======== Given data
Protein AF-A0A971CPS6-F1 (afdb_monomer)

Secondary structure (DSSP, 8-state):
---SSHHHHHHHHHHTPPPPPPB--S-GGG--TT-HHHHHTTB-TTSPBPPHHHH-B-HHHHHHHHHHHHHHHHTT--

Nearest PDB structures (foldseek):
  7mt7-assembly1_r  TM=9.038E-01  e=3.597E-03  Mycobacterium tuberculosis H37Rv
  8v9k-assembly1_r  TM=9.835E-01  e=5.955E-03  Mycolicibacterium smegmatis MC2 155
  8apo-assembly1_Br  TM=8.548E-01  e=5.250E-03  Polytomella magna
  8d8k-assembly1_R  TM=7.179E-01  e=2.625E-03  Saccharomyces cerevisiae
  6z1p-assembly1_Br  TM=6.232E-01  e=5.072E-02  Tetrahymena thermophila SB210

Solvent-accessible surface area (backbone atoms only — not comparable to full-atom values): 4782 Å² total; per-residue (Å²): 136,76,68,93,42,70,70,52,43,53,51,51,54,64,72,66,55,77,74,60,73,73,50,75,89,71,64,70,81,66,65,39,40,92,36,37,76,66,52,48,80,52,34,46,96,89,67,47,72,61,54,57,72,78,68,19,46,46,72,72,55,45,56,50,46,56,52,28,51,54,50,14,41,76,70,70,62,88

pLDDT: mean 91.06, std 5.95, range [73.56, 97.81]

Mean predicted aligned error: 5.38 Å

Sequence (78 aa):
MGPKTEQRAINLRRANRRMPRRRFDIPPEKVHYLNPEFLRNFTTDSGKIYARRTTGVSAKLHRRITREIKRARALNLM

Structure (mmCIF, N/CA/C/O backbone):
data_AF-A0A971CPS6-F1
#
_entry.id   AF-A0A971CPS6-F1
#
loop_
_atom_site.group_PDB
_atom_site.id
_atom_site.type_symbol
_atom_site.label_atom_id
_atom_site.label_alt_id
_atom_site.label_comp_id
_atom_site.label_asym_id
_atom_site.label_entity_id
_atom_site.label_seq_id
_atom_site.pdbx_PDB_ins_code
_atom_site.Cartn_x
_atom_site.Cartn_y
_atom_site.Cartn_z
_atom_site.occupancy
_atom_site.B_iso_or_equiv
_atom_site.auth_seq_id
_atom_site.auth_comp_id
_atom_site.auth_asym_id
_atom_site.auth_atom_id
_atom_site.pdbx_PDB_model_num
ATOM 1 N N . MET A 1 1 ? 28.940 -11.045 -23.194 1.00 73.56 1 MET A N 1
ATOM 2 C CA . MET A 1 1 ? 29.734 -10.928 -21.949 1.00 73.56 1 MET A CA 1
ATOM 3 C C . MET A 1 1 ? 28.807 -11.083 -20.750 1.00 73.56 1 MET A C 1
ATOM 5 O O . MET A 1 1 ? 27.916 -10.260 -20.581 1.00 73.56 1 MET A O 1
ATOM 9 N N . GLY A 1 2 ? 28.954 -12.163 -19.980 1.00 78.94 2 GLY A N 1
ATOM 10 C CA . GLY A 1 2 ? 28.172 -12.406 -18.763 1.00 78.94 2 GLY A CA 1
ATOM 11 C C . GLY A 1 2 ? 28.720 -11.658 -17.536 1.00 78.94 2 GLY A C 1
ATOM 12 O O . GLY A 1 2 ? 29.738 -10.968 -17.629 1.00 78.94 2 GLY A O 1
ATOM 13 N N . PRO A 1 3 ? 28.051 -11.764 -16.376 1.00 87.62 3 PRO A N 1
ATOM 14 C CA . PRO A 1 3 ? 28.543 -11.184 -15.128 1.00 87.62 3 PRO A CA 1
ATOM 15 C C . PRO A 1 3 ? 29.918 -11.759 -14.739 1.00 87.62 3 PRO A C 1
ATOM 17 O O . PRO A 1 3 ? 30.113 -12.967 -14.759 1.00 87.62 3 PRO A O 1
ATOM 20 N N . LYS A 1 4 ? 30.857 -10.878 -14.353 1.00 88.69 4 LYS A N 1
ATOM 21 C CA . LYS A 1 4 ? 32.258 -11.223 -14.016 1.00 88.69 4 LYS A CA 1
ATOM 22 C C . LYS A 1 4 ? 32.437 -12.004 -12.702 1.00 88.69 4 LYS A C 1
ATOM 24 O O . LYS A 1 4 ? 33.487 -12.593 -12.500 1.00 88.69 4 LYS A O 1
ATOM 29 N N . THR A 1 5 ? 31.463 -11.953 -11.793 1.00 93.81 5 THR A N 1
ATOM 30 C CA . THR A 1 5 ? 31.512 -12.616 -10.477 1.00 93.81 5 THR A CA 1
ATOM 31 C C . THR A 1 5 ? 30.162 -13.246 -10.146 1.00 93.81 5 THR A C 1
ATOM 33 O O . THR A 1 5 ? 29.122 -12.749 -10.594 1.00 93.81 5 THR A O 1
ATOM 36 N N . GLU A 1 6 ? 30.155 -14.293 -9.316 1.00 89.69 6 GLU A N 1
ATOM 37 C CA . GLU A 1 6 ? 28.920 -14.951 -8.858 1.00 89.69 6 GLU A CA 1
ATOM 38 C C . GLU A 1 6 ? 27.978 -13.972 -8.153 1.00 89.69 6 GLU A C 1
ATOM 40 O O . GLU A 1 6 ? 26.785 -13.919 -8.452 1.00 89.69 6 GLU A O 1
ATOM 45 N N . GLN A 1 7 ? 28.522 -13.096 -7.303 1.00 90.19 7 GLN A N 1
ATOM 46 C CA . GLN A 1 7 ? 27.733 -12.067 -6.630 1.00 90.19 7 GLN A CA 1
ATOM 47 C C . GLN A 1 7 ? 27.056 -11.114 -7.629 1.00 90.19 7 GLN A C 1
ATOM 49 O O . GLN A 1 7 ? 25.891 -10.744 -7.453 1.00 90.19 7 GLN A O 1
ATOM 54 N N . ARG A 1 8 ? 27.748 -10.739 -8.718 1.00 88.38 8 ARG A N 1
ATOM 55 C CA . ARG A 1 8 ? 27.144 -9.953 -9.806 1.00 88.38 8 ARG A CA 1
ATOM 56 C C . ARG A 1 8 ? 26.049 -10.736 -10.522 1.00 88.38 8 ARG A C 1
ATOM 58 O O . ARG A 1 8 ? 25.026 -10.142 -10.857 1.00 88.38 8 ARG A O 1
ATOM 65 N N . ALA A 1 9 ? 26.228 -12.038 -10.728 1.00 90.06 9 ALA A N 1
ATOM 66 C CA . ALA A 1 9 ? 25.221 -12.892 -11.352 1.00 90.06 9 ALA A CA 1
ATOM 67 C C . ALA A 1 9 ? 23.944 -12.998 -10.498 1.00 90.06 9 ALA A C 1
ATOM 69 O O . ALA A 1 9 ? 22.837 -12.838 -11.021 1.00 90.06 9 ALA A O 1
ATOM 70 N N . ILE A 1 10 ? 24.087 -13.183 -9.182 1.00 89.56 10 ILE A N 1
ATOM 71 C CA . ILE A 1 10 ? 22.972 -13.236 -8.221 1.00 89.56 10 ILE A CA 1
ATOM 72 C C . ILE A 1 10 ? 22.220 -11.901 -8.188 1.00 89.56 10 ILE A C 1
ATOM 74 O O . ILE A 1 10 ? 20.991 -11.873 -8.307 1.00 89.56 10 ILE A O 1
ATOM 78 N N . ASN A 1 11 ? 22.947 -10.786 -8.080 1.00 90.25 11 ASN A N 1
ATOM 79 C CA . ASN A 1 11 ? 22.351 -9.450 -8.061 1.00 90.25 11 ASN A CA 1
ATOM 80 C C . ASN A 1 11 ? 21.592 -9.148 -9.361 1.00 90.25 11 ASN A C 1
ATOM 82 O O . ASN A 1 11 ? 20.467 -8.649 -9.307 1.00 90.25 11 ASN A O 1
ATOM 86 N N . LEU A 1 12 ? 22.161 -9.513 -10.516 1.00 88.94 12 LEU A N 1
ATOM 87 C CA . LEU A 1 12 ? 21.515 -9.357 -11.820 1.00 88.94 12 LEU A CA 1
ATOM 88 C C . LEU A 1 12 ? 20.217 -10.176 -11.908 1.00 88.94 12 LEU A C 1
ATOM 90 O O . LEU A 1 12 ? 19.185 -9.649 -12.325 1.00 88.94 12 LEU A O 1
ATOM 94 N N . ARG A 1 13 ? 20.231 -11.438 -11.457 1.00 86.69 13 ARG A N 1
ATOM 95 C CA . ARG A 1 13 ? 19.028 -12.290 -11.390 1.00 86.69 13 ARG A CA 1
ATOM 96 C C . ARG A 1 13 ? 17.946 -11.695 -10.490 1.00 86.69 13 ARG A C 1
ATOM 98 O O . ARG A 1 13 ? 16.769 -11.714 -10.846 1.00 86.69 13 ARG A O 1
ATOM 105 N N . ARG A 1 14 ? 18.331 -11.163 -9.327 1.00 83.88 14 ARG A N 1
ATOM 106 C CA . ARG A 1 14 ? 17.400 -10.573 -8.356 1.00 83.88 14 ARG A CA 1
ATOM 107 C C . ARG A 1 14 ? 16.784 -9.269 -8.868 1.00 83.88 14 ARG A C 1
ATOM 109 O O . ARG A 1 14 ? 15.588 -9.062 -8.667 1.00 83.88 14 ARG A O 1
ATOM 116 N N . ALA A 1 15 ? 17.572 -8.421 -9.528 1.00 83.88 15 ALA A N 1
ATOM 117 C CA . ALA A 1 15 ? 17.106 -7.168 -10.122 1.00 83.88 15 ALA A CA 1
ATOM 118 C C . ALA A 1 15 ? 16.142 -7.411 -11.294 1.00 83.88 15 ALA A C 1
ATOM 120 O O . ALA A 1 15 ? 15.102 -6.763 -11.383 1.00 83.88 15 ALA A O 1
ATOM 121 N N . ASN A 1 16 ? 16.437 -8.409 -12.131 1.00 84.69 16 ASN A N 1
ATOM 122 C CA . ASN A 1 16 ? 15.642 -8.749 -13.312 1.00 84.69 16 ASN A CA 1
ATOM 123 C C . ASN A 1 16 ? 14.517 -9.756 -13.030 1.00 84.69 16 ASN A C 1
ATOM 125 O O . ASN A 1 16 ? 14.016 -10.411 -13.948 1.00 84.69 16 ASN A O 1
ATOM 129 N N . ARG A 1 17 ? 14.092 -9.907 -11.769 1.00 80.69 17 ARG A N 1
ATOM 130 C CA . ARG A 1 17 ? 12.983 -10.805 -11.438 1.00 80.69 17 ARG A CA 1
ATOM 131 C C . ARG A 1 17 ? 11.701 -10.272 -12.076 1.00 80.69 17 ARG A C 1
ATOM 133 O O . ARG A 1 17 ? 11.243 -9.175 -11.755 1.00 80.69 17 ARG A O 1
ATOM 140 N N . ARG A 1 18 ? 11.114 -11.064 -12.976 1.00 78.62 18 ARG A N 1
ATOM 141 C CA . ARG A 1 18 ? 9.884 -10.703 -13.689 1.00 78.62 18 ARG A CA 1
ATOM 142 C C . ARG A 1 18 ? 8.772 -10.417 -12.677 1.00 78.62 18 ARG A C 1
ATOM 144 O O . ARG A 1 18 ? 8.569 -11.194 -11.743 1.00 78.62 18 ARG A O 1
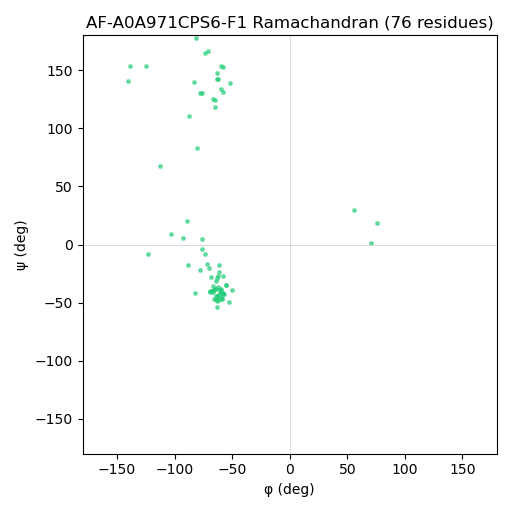
ATOM 151 N N . MET A 1 
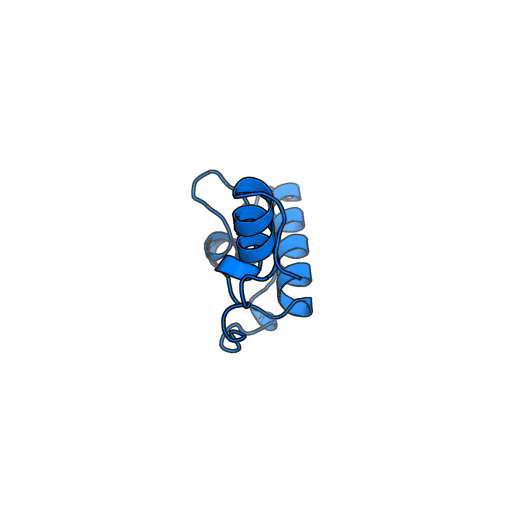19 ? 8.070 -9.295 -12.842 1.00 74.81 19 MET A N 1
ATOM 152 C CA . MET A 1 19 ? 6.904 -9.015 -12.006 1.00 74.81 19 MET A CA 1
ATOM 153 C C . MET A 1 19 ? 5.835 -10.088 -12.229 1.00 74.81 19 MET A C 1
ATOM 155 O O . MET A 1 19 ? 5.632 -10.504 -13.374 1.00 74.81 19 MET A O 1
ATOM 159 N N . PRO A 1 20 ? 5.124 -10.502 -11.168 1.00 78.44 20 PRO A N 1
ATOM 160 C CA . PRO A 1 20 ? 3.951 -11.342 -11.336 1.00 78.44 20 PRO A CA 1
ATOM 161 C C . PRO A 1 20 ? 2.904 -10.633 -12.200 1.00 78.44 20 PRO A C 1
ATOM 163 O O . PRO A 1 20 ? 2.868 -9.398 -12.277 1.00 78.44 20 PRO A O 1
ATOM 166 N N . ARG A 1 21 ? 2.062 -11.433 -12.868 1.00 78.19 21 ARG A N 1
================
● **Task objective**
From the entries above, give again exactly the lines running from the line with "ATOM 160 C CA" to the line with "ATOM 163 O O"; include both of those lines.

● **Output for this task**
ATOM 160 C CA . PRO A 1 20 ? 3.951 -11.342 -11.336 1.00 78.44 20 PRO A CA 1
ATOM 161 C C . PRO A 1 20 ? 2.904 -10.633 -12.200 1.00 78.44 20 PRO A C 1
ATOM 163 O O . PRO A 1 20 ? 2.868 -9.398 -12.277 1.00 78.44 20 PRO A O 1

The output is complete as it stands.